Hello all, Found out today I have no brake lights in my 90 Sentra, pulled over and found the fuse for the brake lights was blown, the minute I put a new one in it blows, tried unplugging both rear light assemblies and put a fuse part of the way in (just touching the contacts) and it starts to spark, Tried unplugging the connector to the stop light switch at the brake pedal, same thing sparks from fuse area, found a box in the trunk on the drivers side ( brake light sensor I think), unplugged that, tried a fuse sparks again.

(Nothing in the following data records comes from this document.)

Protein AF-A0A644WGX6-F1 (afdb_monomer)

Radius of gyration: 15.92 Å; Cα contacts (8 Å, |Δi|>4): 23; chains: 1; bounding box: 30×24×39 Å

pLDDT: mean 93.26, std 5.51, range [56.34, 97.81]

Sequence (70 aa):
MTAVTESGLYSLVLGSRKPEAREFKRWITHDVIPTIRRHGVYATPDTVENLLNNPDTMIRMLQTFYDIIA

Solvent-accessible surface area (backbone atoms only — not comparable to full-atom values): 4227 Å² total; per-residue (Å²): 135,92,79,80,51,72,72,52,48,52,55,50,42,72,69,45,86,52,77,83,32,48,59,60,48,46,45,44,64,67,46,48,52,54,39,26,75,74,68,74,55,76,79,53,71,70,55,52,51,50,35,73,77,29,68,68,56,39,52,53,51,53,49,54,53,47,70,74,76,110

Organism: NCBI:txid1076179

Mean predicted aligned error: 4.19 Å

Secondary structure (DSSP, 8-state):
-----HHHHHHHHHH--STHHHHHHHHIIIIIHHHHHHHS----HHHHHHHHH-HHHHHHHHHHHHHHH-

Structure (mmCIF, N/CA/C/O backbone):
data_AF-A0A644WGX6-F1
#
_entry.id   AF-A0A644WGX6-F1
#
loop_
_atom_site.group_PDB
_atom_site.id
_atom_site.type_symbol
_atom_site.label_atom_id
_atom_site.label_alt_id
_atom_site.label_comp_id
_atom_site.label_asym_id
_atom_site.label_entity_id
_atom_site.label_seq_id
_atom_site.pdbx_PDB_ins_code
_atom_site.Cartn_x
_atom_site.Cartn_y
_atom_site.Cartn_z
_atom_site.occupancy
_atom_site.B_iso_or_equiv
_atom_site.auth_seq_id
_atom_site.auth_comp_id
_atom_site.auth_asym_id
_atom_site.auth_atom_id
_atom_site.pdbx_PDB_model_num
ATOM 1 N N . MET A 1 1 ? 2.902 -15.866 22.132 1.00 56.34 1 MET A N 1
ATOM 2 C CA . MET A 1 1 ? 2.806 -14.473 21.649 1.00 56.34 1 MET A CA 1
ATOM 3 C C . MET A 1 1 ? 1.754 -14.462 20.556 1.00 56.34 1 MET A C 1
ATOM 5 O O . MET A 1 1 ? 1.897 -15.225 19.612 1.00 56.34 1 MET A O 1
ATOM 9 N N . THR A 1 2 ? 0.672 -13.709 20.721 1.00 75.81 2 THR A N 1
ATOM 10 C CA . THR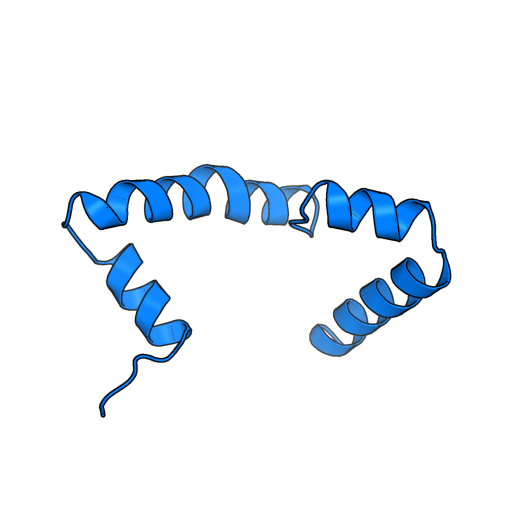 A 1 2 ? -0.409 -13.654 19.726 1.00 75.81 2 THR A CA 1
ATOM 11 C C . THR A 1 2 ? -0.126 -12.485 18.790 1.00 75.81 2 THR A C 1
ATOM 13 O O . THR A 1 2 ? -0.065 -11.349 19.252 1.00 75.81 2 THR A O 1
ATOM 16 N N . ALA A 1 3 ? 0.101 -12.762 17.507 1.00 86.50 3 ALA A N 1
ATOM 17 C CA . ALA A 1 3 ? 0.322 -11.746 16.481 1.00 86.50 3 ALA A CA 1
ATOM 18 C C . ALA A 1 3 ? -0.935 -11.589 15.615 1.00 86.50 3 ALA A C 1
ATOM 20 O O . ALA A 1 3 ? -1.692 -12.543 15.433 1.00 86.50 3 ALA A O 1
ATOM 21 N N . VAL A 1 4 ? -1.160 -10.384 15.089 1.00 92.00 4 VAL A N 1
ATOM 22 C CA . VAL A 1 4 ? -2.224 -10.126 14.111 1.00 92.00 4 VAL A CA 1
ATOM 23 C C . VAL A 1 4 ? -1.703 -10.389 12.701 1.00 92.00 4 VAL A C 1
ATOM 25 O O . VAL A 1 4 ? -0.551 -10.090 12.398 1.00 92.00 4 VAL A O 1
ATOM 28 N N . THR A 1 5 ? -2.548 -10.947 11.836 1.00 95.88 5 THR A N 1
ATOM 29 C CA . THR A 1 5 ? -2.251 -11.049 10.401 1.00 95.88 5 THR A CA 1
ATOM 30 C C . THR A 1 5 ? -2.419 -9.687 9.733 1.00 95.88 5 THR A C 1
ATOM 32 O O . THR A 1 5 ? -3.069 -8.798 10.282 1.00 95.88 5 THR A O 1
ATOM 35 N N . GLU A 1 6 ? -1.898 -9.523 8.519 1.00 93.56 6 GLU A N 1
ATOM 36 C CA . GLU A 1 6 ? -2.077 -8.292 7.743 1.00 93.56 6 GLU A CA 1
ATOM 37 C C . GLU A 1 6 ? -3.565 -7.988 7.465 1.00 93.56 6 GLU A C 1
ATOM 39 O O . GLU A 1 6 ? -4.039 -6.878 7.701 1.00 93.56 6 GLU A O 1
ATOM 44 N N . SER A 1 7 ? -4.347 -9.001 7.079 1.00 95.00 7 SER A N 1
ATOM 45 C CA . SER A 1 7 ? -5.804 -8.861 6.916 1.00 95.00 7 SER A CA 1
ATOM 46 C C . SER A 1 7 ? -6.499 -8.432 8.222 1.00 95.00 7 SER A C 1
ATOM 48 O O . SER A 1 7 ? -7.380 -7.562 8.222 1.00 95.00 7 SER A O 1
ATOM 50 N N . GLY A 1 8 ? -6.064 -8.993 9.357 1.00 94.81 8 GLY A N 1
ATOM 51 C CA . GLY A 1 8 ? -6.546 -8.609 10.682 1.00 94.81 8 GLY A CA 1
ATOM 52 C C . GLY A 1 8 ? -6.173 -7.171 11.046 1.00 94.81 8 GLY A C 1
ATOM 53 O O . GLY A 1 8 ? -7.019 -6.430 11.543 1.00 94.81 8 GLY A O 1
ATOM 54 N N . LEU A 1 9 ? -4.945 -6.748 10.740 1.00 94.44 9 LEU A N 1
ATOM 55 C CA . LEU A 1 9 ? -4.476 -5.379 10.943 1.00 94.44 9 LEU A CA 1
ATOM 56 C C . LEU A 1 9 ? -5.360 -4.377 10.193 1.00 94.44 9 LEU A C 1
ATOM 58 O O . LEU A 1 9 ? -5.857 -3.434 10.810 1.00 94.44 9 LEU A O 1
ATOM 62 N N . TYR A 1 10 ? -5.616 -4.595 8.900 1.00 95.12 10 TYR A N 1
ATOM 63 C CA . TYR A 1 10 ? -6.480 -3.701 8.126 1.00 95.12 10 TYR A CA 1
ATOM 64 C C . TYR A 1 10 ? -7.898 -3.648 8.694 1.00 95.12 10 TYR A C 1
ATOM 66 O O . TYR A 1 10 ? -8.434 -2.558 8.893 1.00 95.12 10 TYR A O 1
ATOM 74 N N . SER A 1 11 ? -8.480 -4.802 9.030 1.00 95.38 11 SER A N 1
ATOM 75 C CA . SER A 1 11 ? -9.819 -4.875 9.631 1.00 95.38 11 SER A CA 1
ATOM 76 C C . SER A 1 11 ? -9.904 -4.068 10.933 1.00 95.38 11 SER A C 1
ATOM 78 O O . SER A 1 11 ? -10.839 -3.288 11.132 1.00 95.38 11 SER A O 1
ATOM 80 N N . LEU A 1 12 ? -8.890 -4.195 11.796 1.00 94.88 12 LEU A N 1
ATOM 81 C CA . LEU A 1 12 ? -8.800 -3.462 13.058 1.00 94.88 12 LEU A CA 1
ATOM 82 C C . LEU A 1 12 ? -8.652 -1.956 12.835 1.00 94.88 12 LEU A C 1
ATOM 84 O O . LEU A 1 12 ? -9.374 -1.174 13.452 1.00 94.88 12 LEU A O 1
ATOM 88 N N . VAL A 1 13 ? -7.738 -1.529 11.962 1.00 95.81 13 VAL A N 1
ATOM 89 C CA . VAL A 1 13 ? -7.468 -0.102 11.742 1.00 95.81 13 VAL A CA 1
ATOM 90 C C . VAL A 1 13 ? -8.654 0.587 11.067 1.00 95.81 13 VAL A C 1
ATOM 92 O O . VAL A 1 13 ? -9.068 1.659 11.517 1.00 95.81 13 VAL A O 1
ATOM 95 N N . LEU A 1 14 ? -9.245 -0.036 10.043 1.00 95.19 14 LEU A N 1
ATOM 96 C CA . LEU A 1 14 ? -10.391 0.518 9.317 1.00 95.19 14 LEU A CA 1
ATOM 97 C C . LEU A 1 14 ? -11.644 0.612 10.206 1.00 95.19 14 LEU A C 1
ATOM 99 O O . LEU A 1 14 ? -12.367 1.607 10.127 1.00 95.19 14 LEU A O 1
ATOM 103 N N . GLY A 1 15 ? -11.862 -0.360 11.102 1.00 94.88 15 GLY A N 1
ATOM 104 C CA . GLY A 1 15 ? -12.960 -0.345 12.079 1.00 94.88 15 GLY A CA 1
ATOM 105 C C . GLY A 1 15 ? -12.700 0.496 13.339 1.00 94.88 15 GLY A C 1
ATOM 106 O O . GLY A 1 15 ? -13.634 0.810 14.082 1.00 94.88 15 GLY A O 1
ATOM 107 N N . SER A 1 16 ? -11.450 0.884 13.605 1.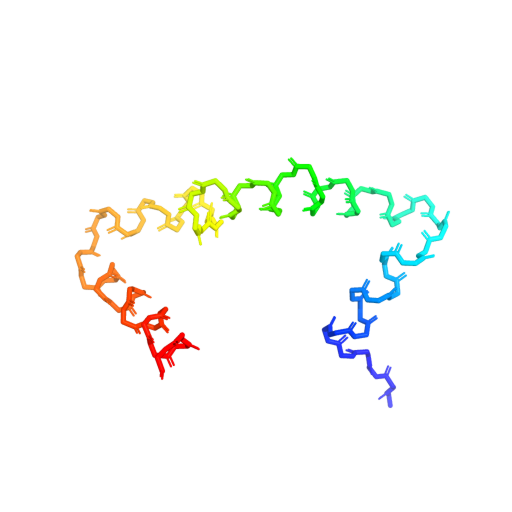00 96.12 16 SER A N 1
ATOM 108 C CA . SER A 1 16 ? -11.068 1.572 14.841 1.00 96.12 16 SER A CA 1
ATOM 109 C C . SER A 1 16 ? -11.603 3.005 14.912 1.00 96.12 16 SER A C 1
ATOM 111 O O . SER A 1 16 ? -11.539 3.778 13.952 1.00 96.12 16 SER A O 1
ATOM 113 N N . ARG A 1 17 ? -12.080 3.401 16.099 1.00 95.44 17 ARG A N 1
ATOM 114 C CA . ARG A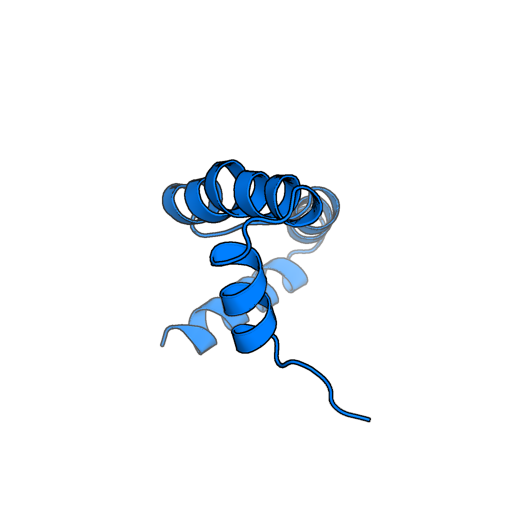 1 17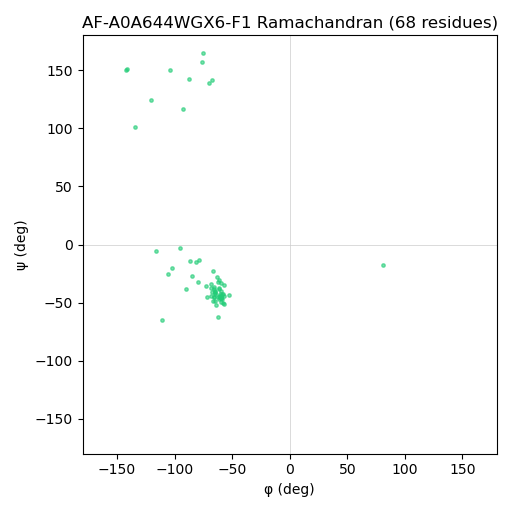 ? -12.477 4.784 16.433 1.00 95.44 17 ARG A CA 1
ATOM 115 C C . ARG A 1 17 ? -11.363 5.583 17.118 1.00 95.44 17 ARG A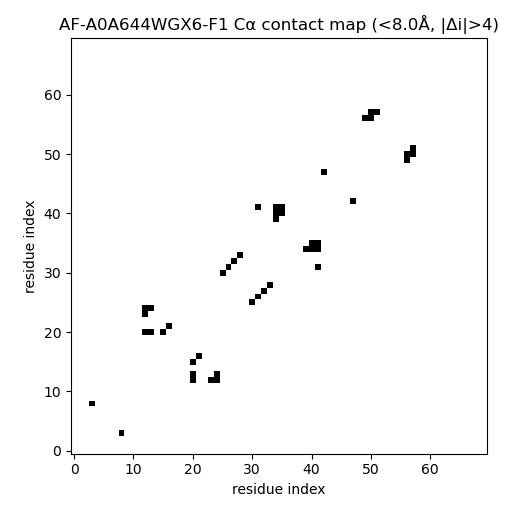 C 1
ATOM 117 O O . ARG A 1 17 ? -11.555 6.758 17.412 1.00 95.44 17 ARG A O 1
ATOM 124 N N . LYS A 1 18 ? -10.217 4.953 17.383 1.00 96.12 18 LYS A N 1
ATOM 125 C CA . LYS A 1 18 ? -9.080 5.580 18.060 1.00 96.12 18 LYS A CA 1
ATOM 126 C C . LYS A 1 18 ? -8.444 6.677 17.186 1.00 96.12 18 LYS A C 1
ATOM 128 O O . LYS A 1 18 ? -8.368 6.492 15.965 1.00 96.12 18 LYS A O 1
ATOM 133 N N . PRO A 1 19 ? -7.994 7.806 17.767 1.00 95.69 19 PRO A N 1
ATOM 134 C CA . PRO A 1 19 ? -7.384 8.897 17.007 1.00 95.69 19 PRO A CA 1
ATOM 135 C C . PRO A 1 19 ? -6.130 8.456 16.240 1.00 95.69 19 PRO A C 1
ATOM 137 O O . PRO A 1 19 ? -5.934 8.901 15.112 1.00 95.69 19 PRO A O 1
ATOM 140 N N . GLU A 1 20 ? -5.360 7.514 16.781 1.00 94.81 20 GLU A N 1
ATOM 141 C CA . GLU A 1 20 ? -4.145 6.955 16.178 1.00 94.81 20 GLU A CA 1
ATOM 142 C C . GLU A 1 20 ? -4.435 6.227 14.853 1.00 94.81 20 GLU A C 1
ATOM 144 O O . GLU A 1 20 ? -3.608 6.212 13.948 1.00 94.81 20 GLU A O 1
ATOM 149 N N . ALA A 1 21 ? -5.643 5.678 14.682 1.00 96.56 21 ALA A N 1
ATOM 150 C CA . ALA A 1 21 ? -6.046 5.031 13.432 1.00 96.56 21 ALA A CA 1
ATOM 151 C C . ALA A 1 21 ? -6.454 6.034 12.337 1.00 96.56 21 ALA A C 1
ATOM 153 O O . ALA A 1 21 ? -6.628 5.646 11.180 1.00 96.56 21 ALA A O 1
ATOM 154 N N . ARG A 1 22 ? -6.675 7.316 12.669 1.00 95.81 22 ARG A N 1
ATOM 155 C CA . ARG A 1 22 ? -7.202 8.304 11.709 1.00 95.81 22 ARG A CA 1
ATOM 156 C C . ARG A 1 22 ? -6.215 8.606 10.595 1.00 95.81 22 ARG A C 1
ATOM 158 O O . ARG A 1 22 ? -6.643 8.725 9.451 1.00 95.81 22 ARG A O 1
ATOM 165 N N . GLU A 1 23 ? -4.935 8.730 10.926 1.00 95.75 23 GLU A N 1
ATOM 166 C CA . GLU A 1 23 ? -3.895 9.062 9.956 1.00 95.75 23 GLU A CA 1
ATOM 167 C C . GLU A 1 23 ? -3.755 7.959 8.908 1.00 95.75 23 GLU A C 1
ATOM 169 O O . GLU A 1 23 ? -3.927 8.224 7.720 1.00 95.75 23 GLU A O 1
ATOM 174 N N . PHE A 1 24 ? -3.599 6.709 9.354 1.00 95.81 24 PHE A N 1
ATOM 175 C CA . PHE A 1 24 ? -3.523 5.558 8.458 1.00 95.81 24 PHE A CA 1
ATOM 176 C C . PHE A 1 24 ? -4.783 5.414 7.595 1.00 95.81 24 PHE A C 1
ATOM 178 O O . PHE A 1 24 ? -4.690 5.256 6.379 1.00 95.81 24 PHE A O 1
ATOM 185 N N . LYS A 1 25 ? -5.978 5.536 8.197 1.00 96.00 25 LYS A N 1
ATOM 186 C CA . LYS A 1 25 ? -7.245 5.504 7.448 1.00 96.00 25 LYS A CA 1
ATOM 187 C C . LYS A 1 25 ? -7.307 6.592 6.385 1.00 96.00 25 LYS A C 1
ATOM 189 O O . LYS A 1 25 ? -7.778 6.334 5.281 1.00 96.00 25 LYS A O 1
ATOM 194 N N . ARG A 1 26 ? -6.867 7.810 6.701 1.00 96.50 26 ARG A N 1
ATOM 195 C CA . ARG A 1 26 ? -6.865 8.912 5.738 1.00 96.50 26 ARG A CA 1
ATOM 196 C C . ARG A 1 26 ? -5.879 8.638 4.611 1.00 96.50 26 ARG A C 1
ATOM 198 O O . ARG A 1 26 ? -6.274 8.741 3.458 1.00 96.50 26 ARG A O 1
ATOM 205 N N . TRP A 1 27 ? -4.654 8.243 4.941 1.00 96.31 27 TRP A N 1
ATOM 206 C CA . TRP A 1 27 ? -3.625 7.913 3.960 1.00 96.31 27 TRP A CA 1
ATOM 207 C C . TRP A 1 27 ? -4.089 6.809 3.000 1.00 96.31 27 TRP A C 1
ATOM 209 O O . TRP A 1 27 ? -4.105 7.021 1.789 1.00 96.31 27 TRP A O 1
ATOM 219 N N . ILE A 1 28 ? -4.598 5.685 3.513 1.00 96.00 28 ILE A N 1
ATOM 220 C CA . ILE A 1 28 ? -5.016 4.578 2.645 1.00 96.00 28 ILE A CA 1
ATOM 221 C C . ILE A 1 28 ? -6.216 4.949 1.756 1.00 96.00 28 ILE A C 1
ATOM 223 O O . ILE A 1 28 ? -6.260 4.576 0.586 1.00 96.00 28 ILE A O 1
ATOM 227 N N . THR A 1 29 ? -7.180 5.719 2.278 1.00 96.00 29 THR A N 1
ATOM 228 C CA . THR A 1 29 ? -8.418 6.055 1.546 1.00 96.00 29 THR A CA 1
ATOM 229 C C . THR A 1 29 ? -8.296 7.251 0.609 1.00 96.00 29 THR A C 1
ATOM 231 O O . THR A 1 29 ? -9.052 7.317 -0.356 1.00 96.00 29 THR A O 1
ATOM 234 N N . HIS A 1 30 ? -7.390 8.194 0.877 1.00 97.06 30 HIS A N 1
ATOM 235 C CA . HIS A 1 30 ? -7.256 9.425 0.088 1.00 97.06 30 HIS A CA 1
ATOM 236 C C . HIS A 1 30 ? -6.036 9.424 -0.829 1.00 97.06 30 HIS A C 1
ATOM 238 O O . HIS A 1 30 ? -6.063 10.113 -1.845 1.00 97.06 30 HIS A O 1
ATOM 244 N N . ASP A 1 31 ? -4.994 8.665 -0.493 1.00 95.94 31 ASP A N 1
ATOM 245 C CA . ASP A 1 31 ? -3.769 8.606 -1.285 1.00 95.94 31 ASP A CA 1
ATOM 246 C C . ASP A 1 31 ? -3.623 7.240 -1.964 1.00 95.94 31 ASP A C 1
ATOM 248 O O . ASP A 1 31 ? -3.766 7.136 -3.183 1.00 95.94 31 ASP A O 1
ATOM 252 N N . VAL A 1 32 ? -3.461 6.170 -1.181 1.00 96.25 32 VAL A N 1
ATOM 253 C CA . VAL A 1 32 ? -3.101 4.844 -1.713 1.00 96.25 32 VAL A CA 1
ATOM 254 C C . VAL A 1 32 ? -4.169 4.284 -2.655 1.00 96.25 32 VAL A C 1
ATOM 256 O O . VAL A 1 32 ? -3.908 4.084 -3.842 1.00 96.25 32 VAL A O 1
ATOM 259 N N . ILE A 1 33 ? -5.393 4.054 -2.162 1.00 96.75 33 ILE A N 1
ATOM 260 C CA . ILE A 1 33 ? -6.465 3.436 -2.959 1.00 96.75 33 ILE A CA 1
ATOM 261 C C . ILE A 1 33 ? -6.818 4.295 -4.187 1.00 96.75 33 ILE A C 1
ATOM 263 O O . ILE A 1 33 ? -6.898 3.738 -5.286 1.00 96.75 33 ILE A O 1
ATOM 267 N N . PRO A 1 34 ? -7.010 5.628 -4.080 1.00 97.81 34 PRO A N 1
ATOM 268 C CA . PRO A 1 34 ? -7.291 6.457 -5.252 1.00 97.81 34 PRO A CA 1
ATOM 269 C C . PRO A 1 34 ? -6.162 6.474 -6.284 1.00 97.81 34 PRO A C 1
ATOM 271 O O . PRO A 1 34 ? -6.438 6.606 -7.478 1.00 97.81 34 PRO A O 1
ATOM 274 N N . THR A 1 35 ? -4.904 6.365 -5.857 1.00 97.25 35 THR A N 1
ATOM 275 C CA . THR A 1 35 ? -3.755 6.305 -6.769 1.00 97.25 35 THR A CA 1
ATOM 276 C C . THR A 1 35 ? -3.705 4.969 -7.502 1.00 97.25 35 THR A C 1
ATOM 278 O O . THR A 1 35 ? -3.618 4.985 -8.730 1.00 97.25 35 THR A O 1
ATOM 281 N N . ILE A 1 36 ? -3.895 3.842 -6.805 1.00 96.00 36 ILE A N 1
ATOM 282 C CA . ILE A 1 36 ? -3.998 2.512 -7.433 1.00 96.00 36 ILE A CA 1
ATOM 283 C C . ILE A 1 36 ? -5.170 2.472 -8.421 1.00 96.00 36 ILE A C 1
ATOM 285 O O . ILE A 1 36 ? -5.007 2.026 -9.550 1.00 96.00 36 ILE A O 1
ATOM 289 N N . ARG A 1 37 ? -6.344 3.007 -8.054 1.00 96.25 37 ARG A N 1
ATOM 290 C CA . ARG A 1 37 ? -7.519 3.029 -8.946 1.00 96.25 37 ARG A CA 1
ATOM 291 C C . ARG A 1 37 ? -7.305 3.824 -10.235 1.00 96.25 37 ARG A C 1
ATOM 293 O O . ARG A 1 37 ? -7.961 3.522 -11.225 1.00 96.25 37 ARG A O 1
ATOM 300 N N . ARG A 1 38 ? -6.461 4.861 -10.211 1.00 96.31 38 ARG A N 1
ATOM 301 C CA . ARG A 1 38 ? -6.204 5.724 -11.376 1.00 96.31 38 ARG A CA 1
ATOM 302 C C . ARG A 1 38 ? -5.045 5.237 -12.237 1.00 96.31 38 ARG A C 1
ATOM 304 O O . ARG A 1 38 ? -5.129 5.350 -13.453 1.00 96.31 38 ARG A O 1
ATOM 311 N N . HIS A 1 39 ? -3.983 4.728 -11.619 1.00 93.88 39 HIS A N 1
ATOM 312 C CA . HIS A 1 39 ? -2.719 4.441 -12.305 1.00 93.88 39 HIS A CA 1
ATOM 313 C C . HIS A 1 39 ? -2.354 2.950 -12.318 1.00 93.88 39 HIS A C 1
ATOM 315 O O . HIS A 1 39 ? -1.358 2.575 -12.923 1.00 93.88 39 HIS A O 1
ATOM 321 N N . GLY A 1 40 ? -3.119 2.098 -11.632 1.00 91.81 40 GLY A N 1
ATOM 322 C CA . GLY A 1 40 ? -2.866 0.659 -11.507 1.00 91.81 40 GLY A CA 1
ATOM 323 C C . GLY A 1 40 ? -1.825 0.281 -10.449 1.00 91.81 40 GLY A C 1
ATOM 324 O O . GLY A 1 40 ? -1.815 -0.858 -9.996 1.00 91.81 40 GLY A O 1
ATOM 325 N N . VAL A 1 41 ? -0.988 1.223 -10.002 1.00 91.19 41 VAL A N 1
ATOM 326 C CA . VAL A 1 41 ? 0.118 0.968 -9.065 1.00 91.19 41 VAL A CA 1
ATOM 327 C C . VAL A 1 41 ? 0.278 2.105 -8.050 1.00 91.19 41 VAL A C 1
ATOM 329 O O . VAL A 1 41 ? -0.041 3.260 -8.336 1.00 91.19 41 VAL A O 1
ATOM 332 N N . TYR A 1 42 ? 0.782 1.773 -6.859 1.00 93.94 42 TYR A N 1
ATOM 333 C CA . TYR A 1 42 ? 1.303 2.722 -5.871 1.00 93.94 42 TYR A CA 1
ATOM 334 C C . TYR A 1 42 ? 2.765 2.369 -5.596 1.00 93.94 42 TYR A C 1
ATOM 336 O O . TYR A 1 42 ? 3.063 1.224 -5.261 1.00 93.94 42 TYR A O 1
ATOM 344 N N . ALA A 1 43 ? 3.670 3.328 -5.768 1.00 92.12 43 ALA A N 1
ATOM 345 C CA . ALA A 1 43 ? 5.107 3.123 -5.624 1.00 92.12 43 ALA A CA 1
ATOM 346 C C . ALA A 1 43 ? 5.757 4.348 -4.978 1.00 92.12 43 ALA A C 1
ATOM 348 O O . ALA A 1 43 ? 5.288 5.475 -5.147 1.00 92.12 43 ALA A O 1
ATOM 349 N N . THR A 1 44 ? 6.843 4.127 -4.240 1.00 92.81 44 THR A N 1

I looked at the FSM and it appears to be a pretty simple circuit other than tracing all the wires anyone have any other suggestions on what to check??


Thanks.


----------



## ahardb0dy (Nov 9, 2003)

Fixed!! There was a short in the wire between the fuse box and the brake light switch, some where in the harness, I cut the wire coming out of the fuse box and going to the stop light switch and ran a new wire and have brake lights again, taped up the ends of the cut wires and put everything back together.


----------



## Faja (Aug 31, 2009)

ahardb0dy said:


> Hello all, Found out today I have no brake lights in my 90 Sentra, pulled over and found the fuse for the brake lights was blown, the minute I put a new one in it blows, tried unplugging both rear light assemblies and put a fuse part of the way in (just touching the contacts) and it starts to spark, *Tried unplugging the connector to the stop light switch at the brake pedal,* same thing sparks from fuse area, found a box in the trunk on the drivers side ( brake light sensor I think), unplugged that, tried a fuse sparks again.
> 
> I looked at the FSM and it appears to be a pretty simple circuit other than tracing all the wires anyone have any other suggestions on what to check??
> 
> ...


Maybe the short is in this connector?? Did you run the fuse wire directly to the switch or splice it to the connector?


----------



## ahardb0dy (Nov 9, 2003)

The short was in the wire that is inside the main harness, I cut the wire coming out of the fuse box about 2" out and cut the wire going to the brake switch about an inch from the brake switch connector on the pedal, ran a jumper wire across the 2 and the lights worked. To test for the short I stuck the tip of the test light into a 12 volt hot plug on the back of the fuse block and touched the ground clip to each end of the wire I cut going into and coming out of the main harness and the test light lit up.


----------